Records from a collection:
--------

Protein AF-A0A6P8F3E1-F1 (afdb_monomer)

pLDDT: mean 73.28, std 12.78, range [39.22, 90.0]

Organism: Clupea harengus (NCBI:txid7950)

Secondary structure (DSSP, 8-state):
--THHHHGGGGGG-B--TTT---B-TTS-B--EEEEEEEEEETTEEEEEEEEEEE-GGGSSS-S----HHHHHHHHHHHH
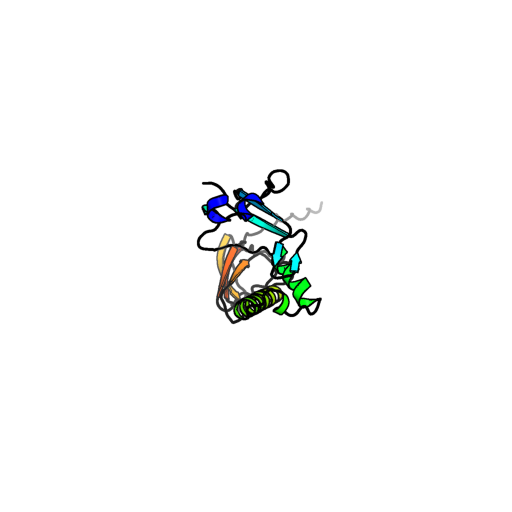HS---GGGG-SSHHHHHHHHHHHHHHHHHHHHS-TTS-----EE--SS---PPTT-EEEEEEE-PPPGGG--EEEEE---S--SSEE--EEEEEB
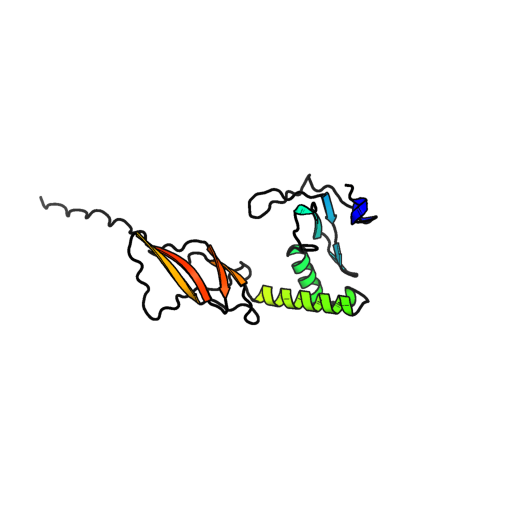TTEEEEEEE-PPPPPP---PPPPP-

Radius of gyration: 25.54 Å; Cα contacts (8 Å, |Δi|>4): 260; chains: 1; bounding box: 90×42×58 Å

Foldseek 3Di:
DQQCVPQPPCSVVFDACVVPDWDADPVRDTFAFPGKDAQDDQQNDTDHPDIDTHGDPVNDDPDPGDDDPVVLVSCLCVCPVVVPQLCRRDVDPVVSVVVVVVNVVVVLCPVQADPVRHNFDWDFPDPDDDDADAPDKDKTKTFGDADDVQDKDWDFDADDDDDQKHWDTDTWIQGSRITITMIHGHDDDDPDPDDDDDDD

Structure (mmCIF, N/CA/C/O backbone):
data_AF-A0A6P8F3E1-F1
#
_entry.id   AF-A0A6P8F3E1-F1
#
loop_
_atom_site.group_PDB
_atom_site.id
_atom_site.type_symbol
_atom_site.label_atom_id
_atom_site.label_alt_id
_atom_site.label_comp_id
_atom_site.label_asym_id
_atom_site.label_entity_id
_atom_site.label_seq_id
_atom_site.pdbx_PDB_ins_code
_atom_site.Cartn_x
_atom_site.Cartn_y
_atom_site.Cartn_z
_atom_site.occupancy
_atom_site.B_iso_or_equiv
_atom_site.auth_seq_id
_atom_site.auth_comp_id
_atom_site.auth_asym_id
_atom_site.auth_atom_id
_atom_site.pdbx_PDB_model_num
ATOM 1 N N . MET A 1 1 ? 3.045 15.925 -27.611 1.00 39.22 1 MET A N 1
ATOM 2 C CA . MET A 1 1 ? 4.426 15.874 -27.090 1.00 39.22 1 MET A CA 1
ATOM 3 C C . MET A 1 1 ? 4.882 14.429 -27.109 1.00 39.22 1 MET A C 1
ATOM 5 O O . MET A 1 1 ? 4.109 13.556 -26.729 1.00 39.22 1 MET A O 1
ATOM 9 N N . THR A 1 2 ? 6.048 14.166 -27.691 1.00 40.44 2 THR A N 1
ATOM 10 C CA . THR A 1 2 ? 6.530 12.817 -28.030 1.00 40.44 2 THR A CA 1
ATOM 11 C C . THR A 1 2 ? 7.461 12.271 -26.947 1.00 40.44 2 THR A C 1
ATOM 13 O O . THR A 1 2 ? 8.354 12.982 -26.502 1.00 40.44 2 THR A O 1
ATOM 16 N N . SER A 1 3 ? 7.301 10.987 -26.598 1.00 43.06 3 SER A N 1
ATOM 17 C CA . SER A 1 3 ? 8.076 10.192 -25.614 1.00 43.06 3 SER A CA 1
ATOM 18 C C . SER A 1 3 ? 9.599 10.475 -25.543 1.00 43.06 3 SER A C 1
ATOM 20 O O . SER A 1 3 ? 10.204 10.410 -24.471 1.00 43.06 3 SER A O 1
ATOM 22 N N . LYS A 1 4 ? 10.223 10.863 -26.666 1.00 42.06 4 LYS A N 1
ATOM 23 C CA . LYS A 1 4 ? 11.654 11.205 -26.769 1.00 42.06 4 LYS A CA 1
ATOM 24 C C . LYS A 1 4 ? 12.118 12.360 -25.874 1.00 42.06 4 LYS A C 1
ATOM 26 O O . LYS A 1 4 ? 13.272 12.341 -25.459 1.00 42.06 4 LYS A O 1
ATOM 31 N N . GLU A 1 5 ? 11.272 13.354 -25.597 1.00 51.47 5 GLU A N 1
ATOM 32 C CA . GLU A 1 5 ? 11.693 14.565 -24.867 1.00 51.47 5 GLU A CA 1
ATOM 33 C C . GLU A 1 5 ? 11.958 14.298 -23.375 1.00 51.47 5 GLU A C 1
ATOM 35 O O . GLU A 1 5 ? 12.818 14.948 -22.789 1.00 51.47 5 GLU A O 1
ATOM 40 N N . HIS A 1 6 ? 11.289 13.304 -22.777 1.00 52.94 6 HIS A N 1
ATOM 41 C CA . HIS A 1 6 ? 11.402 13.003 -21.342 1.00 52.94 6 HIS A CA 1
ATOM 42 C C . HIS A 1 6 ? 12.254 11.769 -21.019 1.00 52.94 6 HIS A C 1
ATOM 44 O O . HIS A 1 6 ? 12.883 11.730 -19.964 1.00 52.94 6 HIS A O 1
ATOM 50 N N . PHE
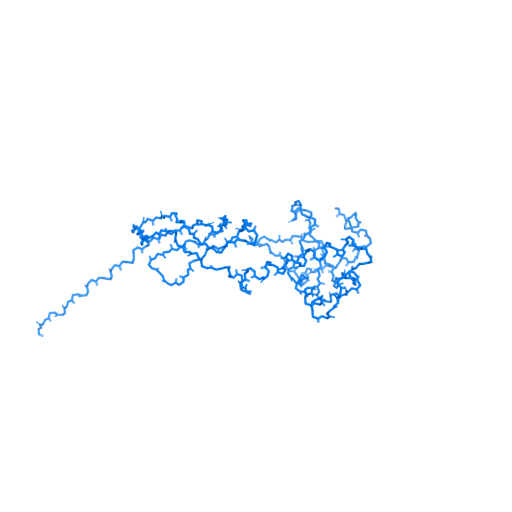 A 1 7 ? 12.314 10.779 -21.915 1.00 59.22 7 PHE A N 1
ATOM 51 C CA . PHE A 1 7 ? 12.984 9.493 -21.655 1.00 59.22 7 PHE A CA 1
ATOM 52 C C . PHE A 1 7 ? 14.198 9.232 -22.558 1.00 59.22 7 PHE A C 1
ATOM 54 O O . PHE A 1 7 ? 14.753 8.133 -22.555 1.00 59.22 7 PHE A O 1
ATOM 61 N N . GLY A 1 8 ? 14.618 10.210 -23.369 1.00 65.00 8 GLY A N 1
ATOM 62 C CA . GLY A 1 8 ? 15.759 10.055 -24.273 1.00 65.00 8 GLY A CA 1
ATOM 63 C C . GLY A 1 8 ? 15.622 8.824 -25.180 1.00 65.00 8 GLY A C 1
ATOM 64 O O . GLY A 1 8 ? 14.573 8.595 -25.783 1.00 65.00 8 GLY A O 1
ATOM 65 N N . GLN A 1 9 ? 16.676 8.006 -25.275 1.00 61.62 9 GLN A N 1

--------

What you give back must be exactly the lines from the opening line of the entries through the line holding "Structure (mmCIF, N/CA/C/O", with no pictures.

Protein AF-A0A6P8F3E1-F1 (afdb_monomer)

pLDDT: mean 73.28, std 12.78, range [39.22, 90.0]

Organism: Clupea harengus (NCBI:txid7950)

Secondary structure (DSSP, 8-state):
--THHHHGGGGGG-B--TTT---B-TTS-B--EEEEEEEEEETTEEEEEEEEEEE-GGGSSS-S----HHHHHHHHHHHH
HS---GGGG-SSHHHHHHHHHHHHHHHHHHHHS-TTS-----EE--SS---PPTT-EEEEEEE-PPPGGG--EEEEE---S--SSEE--EEEEEB
TTEEEEEEE-PPPPPP---PPPPP-

Radius of gyration: 25.54 Å; Cα contacts (8 Å, |Δi|>4): 260; chains: 1; bounding box: 90×42×58 Å

Foldseek 3Di:
DQQCVPQPPCSVVFDACVVPDWDADPVRDTFAFPGKDAQDDQQNDTDHPDIDTHGDPVNDDPDPGDDDPVVLVSCLCVCPVVVPQLCRRDVDPVVSVVVVVVNVVVVLCPVQADPVRHNFDWDFPDPDDDDADAPDKDKTKTFGDADDVQDKDWDFDADDDDDQKHWDTDTWIQGSRITITMIHGHDDDDPDPDDDDDDD

Structure (mmCIF, N/CA/C/O backbone):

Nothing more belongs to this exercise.